§ **SUPPLIED DATA**:
_____

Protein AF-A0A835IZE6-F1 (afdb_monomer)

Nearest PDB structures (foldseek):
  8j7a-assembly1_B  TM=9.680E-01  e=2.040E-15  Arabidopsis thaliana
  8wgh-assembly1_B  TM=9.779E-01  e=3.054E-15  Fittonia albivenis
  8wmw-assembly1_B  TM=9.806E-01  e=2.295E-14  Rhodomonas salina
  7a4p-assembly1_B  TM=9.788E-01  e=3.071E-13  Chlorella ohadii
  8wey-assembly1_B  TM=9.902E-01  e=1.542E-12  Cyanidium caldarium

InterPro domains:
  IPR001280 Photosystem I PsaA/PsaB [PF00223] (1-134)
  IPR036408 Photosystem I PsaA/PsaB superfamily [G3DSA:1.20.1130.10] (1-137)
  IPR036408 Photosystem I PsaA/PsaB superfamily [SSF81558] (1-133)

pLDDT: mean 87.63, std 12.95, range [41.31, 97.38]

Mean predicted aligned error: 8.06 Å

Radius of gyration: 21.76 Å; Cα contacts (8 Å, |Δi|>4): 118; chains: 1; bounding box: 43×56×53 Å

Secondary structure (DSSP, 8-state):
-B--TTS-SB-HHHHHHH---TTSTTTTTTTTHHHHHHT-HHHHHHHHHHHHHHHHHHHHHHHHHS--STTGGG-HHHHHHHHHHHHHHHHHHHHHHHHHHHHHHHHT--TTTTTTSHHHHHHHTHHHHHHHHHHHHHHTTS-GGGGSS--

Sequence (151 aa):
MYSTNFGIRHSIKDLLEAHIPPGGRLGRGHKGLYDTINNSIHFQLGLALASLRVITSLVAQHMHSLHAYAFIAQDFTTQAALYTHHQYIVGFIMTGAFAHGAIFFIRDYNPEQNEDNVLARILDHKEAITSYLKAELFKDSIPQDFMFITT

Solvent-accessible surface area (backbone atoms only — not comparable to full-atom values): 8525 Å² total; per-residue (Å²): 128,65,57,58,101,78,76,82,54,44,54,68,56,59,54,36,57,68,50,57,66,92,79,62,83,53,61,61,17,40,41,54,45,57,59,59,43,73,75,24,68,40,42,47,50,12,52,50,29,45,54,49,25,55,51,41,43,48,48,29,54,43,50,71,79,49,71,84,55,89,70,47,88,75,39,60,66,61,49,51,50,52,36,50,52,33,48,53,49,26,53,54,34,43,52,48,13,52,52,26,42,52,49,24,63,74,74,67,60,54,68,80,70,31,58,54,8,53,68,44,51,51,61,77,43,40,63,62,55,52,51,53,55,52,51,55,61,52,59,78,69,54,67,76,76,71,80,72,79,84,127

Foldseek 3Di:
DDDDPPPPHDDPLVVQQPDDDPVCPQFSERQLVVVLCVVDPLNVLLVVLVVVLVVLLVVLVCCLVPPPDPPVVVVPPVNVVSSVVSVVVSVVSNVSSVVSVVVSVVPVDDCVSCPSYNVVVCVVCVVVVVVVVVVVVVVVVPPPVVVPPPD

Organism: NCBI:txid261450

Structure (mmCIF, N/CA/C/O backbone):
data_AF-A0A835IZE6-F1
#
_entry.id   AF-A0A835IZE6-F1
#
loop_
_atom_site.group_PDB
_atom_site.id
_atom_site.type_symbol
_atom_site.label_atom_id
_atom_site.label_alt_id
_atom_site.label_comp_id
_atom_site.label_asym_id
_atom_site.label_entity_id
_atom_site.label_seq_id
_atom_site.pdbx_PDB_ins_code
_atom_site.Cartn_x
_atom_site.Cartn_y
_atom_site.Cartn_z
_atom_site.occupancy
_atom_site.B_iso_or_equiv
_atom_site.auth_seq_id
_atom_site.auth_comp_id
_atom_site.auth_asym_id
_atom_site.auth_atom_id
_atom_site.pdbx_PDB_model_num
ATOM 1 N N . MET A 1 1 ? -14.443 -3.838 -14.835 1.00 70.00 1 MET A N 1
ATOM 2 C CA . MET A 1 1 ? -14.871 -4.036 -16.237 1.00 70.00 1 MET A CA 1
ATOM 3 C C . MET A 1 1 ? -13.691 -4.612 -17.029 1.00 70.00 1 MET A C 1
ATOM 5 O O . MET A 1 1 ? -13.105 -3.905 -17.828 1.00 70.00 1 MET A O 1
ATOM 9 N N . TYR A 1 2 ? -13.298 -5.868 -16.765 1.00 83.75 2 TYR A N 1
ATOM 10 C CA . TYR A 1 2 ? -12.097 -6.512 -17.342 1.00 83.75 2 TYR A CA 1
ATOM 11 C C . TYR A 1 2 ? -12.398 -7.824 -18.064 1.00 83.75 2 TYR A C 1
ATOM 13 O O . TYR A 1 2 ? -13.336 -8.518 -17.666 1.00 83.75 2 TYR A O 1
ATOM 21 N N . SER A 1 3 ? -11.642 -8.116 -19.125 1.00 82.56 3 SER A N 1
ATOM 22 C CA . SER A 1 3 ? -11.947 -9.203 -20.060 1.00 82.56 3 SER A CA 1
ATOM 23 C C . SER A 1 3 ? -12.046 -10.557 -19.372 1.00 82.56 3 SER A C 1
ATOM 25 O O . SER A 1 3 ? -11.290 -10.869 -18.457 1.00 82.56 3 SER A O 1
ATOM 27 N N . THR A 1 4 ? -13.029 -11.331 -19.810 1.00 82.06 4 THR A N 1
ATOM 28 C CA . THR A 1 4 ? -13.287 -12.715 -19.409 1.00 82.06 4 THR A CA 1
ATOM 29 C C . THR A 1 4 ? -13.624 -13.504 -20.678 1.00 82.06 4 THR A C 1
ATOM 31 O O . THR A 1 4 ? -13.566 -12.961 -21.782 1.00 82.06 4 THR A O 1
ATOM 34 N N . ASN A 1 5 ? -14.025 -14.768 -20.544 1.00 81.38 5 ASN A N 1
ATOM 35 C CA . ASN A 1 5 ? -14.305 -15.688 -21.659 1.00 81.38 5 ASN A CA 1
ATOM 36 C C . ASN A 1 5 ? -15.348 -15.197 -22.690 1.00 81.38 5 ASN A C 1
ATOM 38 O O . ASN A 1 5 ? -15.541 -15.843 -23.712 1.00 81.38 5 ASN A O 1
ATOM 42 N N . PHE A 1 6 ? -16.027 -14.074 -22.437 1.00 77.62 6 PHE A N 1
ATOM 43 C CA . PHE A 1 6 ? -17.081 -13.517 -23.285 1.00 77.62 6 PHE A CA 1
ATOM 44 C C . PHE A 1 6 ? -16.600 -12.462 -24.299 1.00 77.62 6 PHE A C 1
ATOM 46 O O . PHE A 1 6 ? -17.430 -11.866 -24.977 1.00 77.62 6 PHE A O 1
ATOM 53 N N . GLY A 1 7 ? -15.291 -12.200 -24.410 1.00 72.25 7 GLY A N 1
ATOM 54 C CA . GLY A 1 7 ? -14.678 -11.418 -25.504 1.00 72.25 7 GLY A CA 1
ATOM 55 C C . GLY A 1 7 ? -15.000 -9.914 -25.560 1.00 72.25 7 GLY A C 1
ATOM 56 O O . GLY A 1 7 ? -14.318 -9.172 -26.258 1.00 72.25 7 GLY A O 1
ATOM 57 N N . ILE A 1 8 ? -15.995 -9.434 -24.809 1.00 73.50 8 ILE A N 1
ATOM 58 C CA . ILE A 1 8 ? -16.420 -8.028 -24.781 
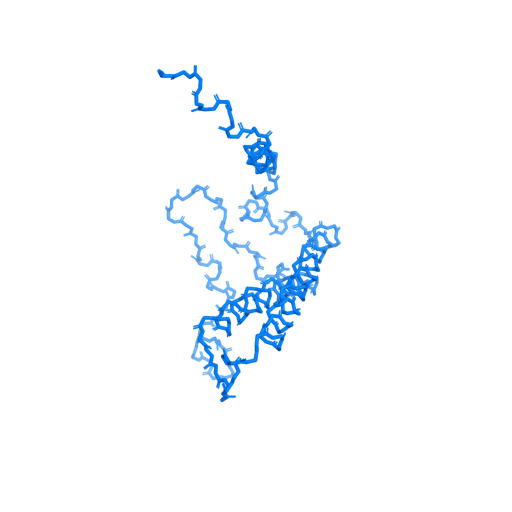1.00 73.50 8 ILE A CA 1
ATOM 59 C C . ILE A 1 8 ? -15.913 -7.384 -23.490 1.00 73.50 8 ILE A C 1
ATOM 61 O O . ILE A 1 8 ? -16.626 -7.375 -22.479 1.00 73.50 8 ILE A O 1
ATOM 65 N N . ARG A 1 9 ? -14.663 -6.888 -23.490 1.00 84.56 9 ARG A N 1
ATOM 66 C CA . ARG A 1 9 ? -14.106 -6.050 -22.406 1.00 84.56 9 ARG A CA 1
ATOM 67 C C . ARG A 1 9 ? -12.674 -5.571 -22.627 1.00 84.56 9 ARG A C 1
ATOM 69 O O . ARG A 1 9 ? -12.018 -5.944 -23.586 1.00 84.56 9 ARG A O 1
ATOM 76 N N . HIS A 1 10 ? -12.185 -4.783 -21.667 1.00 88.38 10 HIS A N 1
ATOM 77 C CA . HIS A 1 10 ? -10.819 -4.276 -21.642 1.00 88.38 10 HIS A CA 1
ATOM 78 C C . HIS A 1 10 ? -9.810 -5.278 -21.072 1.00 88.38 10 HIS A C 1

_____

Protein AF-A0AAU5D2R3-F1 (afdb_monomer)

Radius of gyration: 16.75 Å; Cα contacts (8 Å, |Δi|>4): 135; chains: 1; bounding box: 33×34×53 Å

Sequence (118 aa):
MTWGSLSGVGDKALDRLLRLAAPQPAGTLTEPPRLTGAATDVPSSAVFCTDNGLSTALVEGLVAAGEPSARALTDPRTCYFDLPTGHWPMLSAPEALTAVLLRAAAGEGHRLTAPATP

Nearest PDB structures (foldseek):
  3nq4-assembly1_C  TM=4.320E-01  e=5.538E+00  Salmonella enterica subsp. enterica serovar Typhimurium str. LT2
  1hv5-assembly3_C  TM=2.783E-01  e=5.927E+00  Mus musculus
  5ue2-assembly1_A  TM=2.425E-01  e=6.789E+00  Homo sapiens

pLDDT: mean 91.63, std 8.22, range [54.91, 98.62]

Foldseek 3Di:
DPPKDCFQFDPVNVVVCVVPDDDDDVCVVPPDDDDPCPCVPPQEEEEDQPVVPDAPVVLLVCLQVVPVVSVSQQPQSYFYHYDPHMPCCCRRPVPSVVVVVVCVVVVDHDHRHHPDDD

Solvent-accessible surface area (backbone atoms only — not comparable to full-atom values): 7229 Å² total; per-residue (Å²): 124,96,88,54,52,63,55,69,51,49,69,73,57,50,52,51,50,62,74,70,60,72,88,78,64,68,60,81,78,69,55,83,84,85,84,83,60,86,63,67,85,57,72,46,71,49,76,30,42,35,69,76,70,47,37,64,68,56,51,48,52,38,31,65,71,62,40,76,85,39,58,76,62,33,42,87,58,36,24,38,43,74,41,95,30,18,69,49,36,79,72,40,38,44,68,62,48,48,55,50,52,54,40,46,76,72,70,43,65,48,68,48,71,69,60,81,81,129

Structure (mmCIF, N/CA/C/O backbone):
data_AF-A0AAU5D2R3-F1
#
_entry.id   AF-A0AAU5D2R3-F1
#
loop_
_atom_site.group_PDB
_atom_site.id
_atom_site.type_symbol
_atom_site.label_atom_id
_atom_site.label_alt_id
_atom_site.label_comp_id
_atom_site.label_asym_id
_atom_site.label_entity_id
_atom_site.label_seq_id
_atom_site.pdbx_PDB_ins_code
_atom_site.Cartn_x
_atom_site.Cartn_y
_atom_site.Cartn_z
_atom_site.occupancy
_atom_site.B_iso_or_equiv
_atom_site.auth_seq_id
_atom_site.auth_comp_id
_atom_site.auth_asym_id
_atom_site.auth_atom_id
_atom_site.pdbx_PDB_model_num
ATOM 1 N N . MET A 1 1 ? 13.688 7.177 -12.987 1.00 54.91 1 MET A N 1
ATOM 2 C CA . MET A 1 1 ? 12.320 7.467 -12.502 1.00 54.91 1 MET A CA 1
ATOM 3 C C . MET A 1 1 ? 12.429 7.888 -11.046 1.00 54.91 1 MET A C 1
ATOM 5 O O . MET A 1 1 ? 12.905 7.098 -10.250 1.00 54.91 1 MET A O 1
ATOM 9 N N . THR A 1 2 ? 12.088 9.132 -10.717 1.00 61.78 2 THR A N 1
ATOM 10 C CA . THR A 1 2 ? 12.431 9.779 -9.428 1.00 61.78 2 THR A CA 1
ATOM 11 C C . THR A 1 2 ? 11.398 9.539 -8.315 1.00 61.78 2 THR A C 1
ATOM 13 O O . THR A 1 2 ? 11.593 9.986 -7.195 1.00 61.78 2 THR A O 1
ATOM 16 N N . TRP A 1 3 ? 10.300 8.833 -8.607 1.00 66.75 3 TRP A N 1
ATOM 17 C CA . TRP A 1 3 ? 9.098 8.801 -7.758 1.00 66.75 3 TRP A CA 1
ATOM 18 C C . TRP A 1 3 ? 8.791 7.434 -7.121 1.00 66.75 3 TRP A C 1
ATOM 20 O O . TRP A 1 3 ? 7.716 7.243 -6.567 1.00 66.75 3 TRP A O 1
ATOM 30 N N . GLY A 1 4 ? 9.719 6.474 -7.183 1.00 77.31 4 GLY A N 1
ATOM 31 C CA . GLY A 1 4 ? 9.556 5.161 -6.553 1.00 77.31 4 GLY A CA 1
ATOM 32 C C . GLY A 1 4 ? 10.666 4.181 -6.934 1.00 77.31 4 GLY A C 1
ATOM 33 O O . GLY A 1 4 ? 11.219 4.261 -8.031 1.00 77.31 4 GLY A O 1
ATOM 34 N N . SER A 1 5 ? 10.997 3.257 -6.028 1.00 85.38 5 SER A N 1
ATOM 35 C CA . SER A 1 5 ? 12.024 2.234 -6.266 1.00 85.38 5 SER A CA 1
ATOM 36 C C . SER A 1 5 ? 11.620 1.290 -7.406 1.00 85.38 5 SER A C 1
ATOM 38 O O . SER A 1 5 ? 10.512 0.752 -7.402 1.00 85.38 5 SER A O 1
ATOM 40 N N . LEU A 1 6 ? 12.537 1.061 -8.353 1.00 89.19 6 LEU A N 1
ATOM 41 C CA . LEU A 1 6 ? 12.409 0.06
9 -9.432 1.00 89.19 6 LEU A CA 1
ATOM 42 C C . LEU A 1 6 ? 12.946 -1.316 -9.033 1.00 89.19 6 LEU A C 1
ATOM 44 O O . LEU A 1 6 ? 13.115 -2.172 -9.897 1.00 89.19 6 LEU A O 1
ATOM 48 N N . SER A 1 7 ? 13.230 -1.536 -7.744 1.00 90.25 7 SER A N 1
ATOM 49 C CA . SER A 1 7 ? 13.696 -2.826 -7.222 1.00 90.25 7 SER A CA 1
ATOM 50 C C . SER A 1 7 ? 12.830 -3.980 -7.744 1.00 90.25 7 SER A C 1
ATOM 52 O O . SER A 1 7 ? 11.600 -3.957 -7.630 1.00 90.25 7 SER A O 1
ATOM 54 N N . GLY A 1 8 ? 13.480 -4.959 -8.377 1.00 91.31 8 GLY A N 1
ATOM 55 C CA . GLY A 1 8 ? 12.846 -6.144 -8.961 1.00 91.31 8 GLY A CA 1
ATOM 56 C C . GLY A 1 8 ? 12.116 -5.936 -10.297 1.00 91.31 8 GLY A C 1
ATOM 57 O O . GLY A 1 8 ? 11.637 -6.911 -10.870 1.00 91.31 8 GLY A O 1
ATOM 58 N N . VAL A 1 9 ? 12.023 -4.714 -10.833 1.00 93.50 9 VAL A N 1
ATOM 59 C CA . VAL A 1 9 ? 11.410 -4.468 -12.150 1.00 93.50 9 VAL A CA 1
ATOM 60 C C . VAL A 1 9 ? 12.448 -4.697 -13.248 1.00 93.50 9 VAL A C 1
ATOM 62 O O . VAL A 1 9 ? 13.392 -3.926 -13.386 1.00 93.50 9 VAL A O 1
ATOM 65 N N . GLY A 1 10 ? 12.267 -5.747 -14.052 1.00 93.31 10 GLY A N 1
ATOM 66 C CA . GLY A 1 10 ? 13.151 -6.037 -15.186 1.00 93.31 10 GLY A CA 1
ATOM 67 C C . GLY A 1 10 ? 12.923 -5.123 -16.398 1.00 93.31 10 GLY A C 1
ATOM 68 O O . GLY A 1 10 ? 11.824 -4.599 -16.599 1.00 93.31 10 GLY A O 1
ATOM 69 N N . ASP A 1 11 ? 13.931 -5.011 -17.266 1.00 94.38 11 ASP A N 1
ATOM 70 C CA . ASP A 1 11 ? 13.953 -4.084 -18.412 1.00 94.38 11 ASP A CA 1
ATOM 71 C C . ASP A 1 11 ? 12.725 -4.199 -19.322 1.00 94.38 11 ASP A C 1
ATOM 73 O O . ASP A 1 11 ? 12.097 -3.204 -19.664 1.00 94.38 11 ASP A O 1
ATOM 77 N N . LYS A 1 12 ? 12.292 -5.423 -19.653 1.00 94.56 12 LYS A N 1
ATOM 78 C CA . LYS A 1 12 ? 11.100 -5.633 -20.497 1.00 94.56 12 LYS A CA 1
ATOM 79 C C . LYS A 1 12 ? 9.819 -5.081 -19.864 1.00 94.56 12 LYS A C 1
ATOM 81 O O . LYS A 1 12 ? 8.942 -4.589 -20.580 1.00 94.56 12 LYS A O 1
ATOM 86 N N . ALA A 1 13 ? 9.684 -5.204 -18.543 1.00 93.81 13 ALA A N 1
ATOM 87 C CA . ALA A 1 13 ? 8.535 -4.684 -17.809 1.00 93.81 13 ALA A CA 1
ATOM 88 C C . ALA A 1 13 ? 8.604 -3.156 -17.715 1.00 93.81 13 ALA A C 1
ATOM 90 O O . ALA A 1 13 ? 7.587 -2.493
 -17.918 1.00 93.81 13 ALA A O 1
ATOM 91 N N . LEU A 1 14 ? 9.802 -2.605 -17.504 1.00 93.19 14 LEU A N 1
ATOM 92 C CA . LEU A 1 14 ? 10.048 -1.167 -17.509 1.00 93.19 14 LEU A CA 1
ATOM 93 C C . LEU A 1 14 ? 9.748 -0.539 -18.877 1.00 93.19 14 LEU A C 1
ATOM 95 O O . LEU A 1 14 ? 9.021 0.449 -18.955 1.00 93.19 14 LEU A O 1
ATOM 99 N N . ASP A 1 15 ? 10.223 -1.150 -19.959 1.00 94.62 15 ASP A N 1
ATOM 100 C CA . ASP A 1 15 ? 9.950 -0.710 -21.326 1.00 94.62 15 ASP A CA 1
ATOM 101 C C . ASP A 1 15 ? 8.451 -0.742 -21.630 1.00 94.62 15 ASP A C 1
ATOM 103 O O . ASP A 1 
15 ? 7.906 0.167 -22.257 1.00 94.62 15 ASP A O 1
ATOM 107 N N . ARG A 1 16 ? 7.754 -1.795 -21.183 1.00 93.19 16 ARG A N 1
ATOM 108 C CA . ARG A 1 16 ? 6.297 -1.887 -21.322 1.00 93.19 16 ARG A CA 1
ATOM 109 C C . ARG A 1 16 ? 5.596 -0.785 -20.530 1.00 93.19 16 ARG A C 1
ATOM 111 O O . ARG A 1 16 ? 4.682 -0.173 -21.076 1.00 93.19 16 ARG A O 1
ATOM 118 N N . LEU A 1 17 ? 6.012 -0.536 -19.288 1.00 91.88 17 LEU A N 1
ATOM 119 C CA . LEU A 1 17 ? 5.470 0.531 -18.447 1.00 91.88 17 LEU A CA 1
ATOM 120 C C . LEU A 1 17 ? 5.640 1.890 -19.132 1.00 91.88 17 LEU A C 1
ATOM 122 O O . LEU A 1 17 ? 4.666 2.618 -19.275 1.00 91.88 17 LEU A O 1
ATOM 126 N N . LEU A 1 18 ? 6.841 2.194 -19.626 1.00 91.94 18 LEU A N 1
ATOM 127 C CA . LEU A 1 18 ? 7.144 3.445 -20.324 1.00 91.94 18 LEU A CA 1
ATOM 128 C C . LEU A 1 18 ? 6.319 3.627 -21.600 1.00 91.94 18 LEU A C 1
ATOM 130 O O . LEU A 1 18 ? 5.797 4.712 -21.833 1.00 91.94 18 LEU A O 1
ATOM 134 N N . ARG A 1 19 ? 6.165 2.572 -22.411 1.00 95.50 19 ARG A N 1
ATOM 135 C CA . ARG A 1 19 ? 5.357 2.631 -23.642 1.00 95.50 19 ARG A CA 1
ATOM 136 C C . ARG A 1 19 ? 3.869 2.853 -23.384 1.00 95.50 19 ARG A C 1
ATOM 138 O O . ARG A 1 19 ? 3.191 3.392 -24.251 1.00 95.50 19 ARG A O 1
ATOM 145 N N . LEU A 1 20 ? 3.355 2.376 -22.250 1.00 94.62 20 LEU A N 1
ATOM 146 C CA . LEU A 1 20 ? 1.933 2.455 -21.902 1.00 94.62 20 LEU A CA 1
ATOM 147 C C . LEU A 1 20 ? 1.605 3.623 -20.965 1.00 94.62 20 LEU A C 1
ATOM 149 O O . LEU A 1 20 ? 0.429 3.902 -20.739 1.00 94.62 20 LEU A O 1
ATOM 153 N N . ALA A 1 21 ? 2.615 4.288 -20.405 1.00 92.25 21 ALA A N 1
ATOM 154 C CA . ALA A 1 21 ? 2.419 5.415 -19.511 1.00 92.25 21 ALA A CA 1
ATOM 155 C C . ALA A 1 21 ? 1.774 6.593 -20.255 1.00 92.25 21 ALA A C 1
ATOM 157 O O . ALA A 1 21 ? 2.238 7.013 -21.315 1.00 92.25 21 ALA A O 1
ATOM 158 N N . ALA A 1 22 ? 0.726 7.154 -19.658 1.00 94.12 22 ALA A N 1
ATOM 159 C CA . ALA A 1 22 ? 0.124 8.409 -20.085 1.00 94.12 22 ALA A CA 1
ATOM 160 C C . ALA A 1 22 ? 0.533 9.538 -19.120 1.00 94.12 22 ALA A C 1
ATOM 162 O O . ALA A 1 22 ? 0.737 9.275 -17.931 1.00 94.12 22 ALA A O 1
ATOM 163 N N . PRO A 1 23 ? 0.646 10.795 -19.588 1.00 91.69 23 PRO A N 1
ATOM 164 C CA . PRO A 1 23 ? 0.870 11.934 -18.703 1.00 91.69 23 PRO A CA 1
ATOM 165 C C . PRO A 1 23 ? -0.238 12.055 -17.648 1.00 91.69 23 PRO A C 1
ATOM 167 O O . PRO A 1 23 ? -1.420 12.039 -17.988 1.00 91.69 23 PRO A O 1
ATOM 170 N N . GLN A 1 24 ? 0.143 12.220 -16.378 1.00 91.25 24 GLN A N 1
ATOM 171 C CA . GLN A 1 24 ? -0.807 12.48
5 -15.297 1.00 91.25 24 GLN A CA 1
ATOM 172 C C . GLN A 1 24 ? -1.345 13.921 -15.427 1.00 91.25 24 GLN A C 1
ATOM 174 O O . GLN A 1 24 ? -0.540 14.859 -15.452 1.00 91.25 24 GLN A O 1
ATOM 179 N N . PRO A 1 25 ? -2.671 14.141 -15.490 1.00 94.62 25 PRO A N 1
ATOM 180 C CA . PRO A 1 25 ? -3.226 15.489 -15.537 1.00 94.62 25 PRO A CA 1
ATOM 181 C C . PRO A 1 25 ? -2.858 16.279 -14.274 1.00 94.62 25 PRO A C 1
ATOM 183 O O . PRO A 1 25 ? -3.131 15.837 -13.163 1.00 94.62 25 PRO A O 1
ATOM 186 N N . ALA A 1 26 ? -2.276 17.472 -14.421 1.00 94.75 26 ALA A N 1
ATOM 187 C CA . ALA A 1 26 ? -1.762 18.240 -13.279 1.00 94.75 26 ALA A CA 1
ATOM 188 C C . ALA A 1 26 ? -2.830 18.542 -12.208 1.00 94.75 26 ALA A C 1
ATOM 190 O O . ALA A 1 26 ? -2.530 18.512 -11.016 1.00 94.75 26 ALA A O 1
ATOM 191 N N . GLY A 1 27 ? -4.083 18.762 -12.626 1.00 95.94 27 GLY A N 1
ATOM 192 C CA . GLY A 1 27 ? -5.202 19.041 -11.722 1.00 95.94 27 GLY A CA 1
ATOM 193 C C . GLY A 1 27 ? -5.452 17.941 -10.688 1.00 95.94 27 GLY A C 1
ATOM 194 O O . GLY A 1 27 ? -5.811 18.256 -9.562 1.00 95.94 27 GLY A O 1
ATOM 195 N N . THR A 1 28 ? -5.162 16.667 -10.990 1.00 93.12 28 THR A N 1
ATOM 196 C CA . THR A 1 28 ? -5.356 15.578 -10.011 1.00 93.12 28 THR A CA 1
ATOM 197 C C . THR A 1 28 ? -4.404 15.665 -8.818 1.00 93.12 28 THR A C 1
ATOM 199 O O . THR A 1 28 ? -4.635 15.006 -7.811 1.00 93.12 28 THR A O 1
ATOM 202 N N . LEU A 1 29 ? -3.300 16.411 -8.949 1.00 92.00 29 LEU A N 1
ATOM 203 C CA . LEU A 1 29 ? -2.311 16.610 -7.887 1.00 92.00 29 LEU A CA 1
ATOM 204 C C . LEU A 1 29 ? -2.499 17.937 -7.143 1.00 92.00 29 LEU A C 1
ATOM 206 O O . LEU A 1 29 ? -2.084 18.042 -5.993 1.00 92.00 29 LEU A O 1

_____

§ **EXERCISE PROMPT**: When the line with "ATOM 192 C CA" is reached in the data above, begin copying, and stop after the line with "ATOM 206 O O"; copy each line exactly, both ends included.

§ **SOLUTION BELOW**:
ATOM 192 C CA . GLY A 1 27 ? -5.202 19.041 -11.722 1.00 95.94 27 GLY A CA 1
ATOM 193 C C . GLY A 1 27 ? -5.452 17.941 -10.688 1.00 95.94 27 GLY A C 1
ATOM 194 O O . GLY A 1 27 ? -5.811 18.256 -9.562 1.00 95.94 27 GLY A O 1
ATOM 195 N N . THR A 1 28 ? -5.162 16.667 -10.990 1.00 93.12 28 THR A N 1
ATOM 196 C CA . THR A 1 28 ? -5.356 15.578 -10.011 1.00 93.12 28 THR A CA 1
ATOM 197 C C . THR A 1 28 ? -4.404 15.665 -8.818 1.00 93.12 28 THR A C 1
ATOM 199 O O . THR A 1 28 ? -4.635 15.006 -7.811 1.00 93.12 28 THR A O 1
ATOM 202 N N . LEU A 1 29 ? -3.300 16.411 -8.949 1.00 92.00 29 LEU A N 1
ATOM 203 C CA . LEU A 1 29 ? -2.311 16.610 -7.887 1.00 92.00 29 LEU A CA 1
ATOM 204 C C . LEU A 1 29 ? -2.499 17.937 -7.143 1.00 92.00 29 LEU A C 1
ATOM 206 O O . LEU A 1 29 ? -2.084 18.042 -5.993 1.00 92.00 29 LEU A O 1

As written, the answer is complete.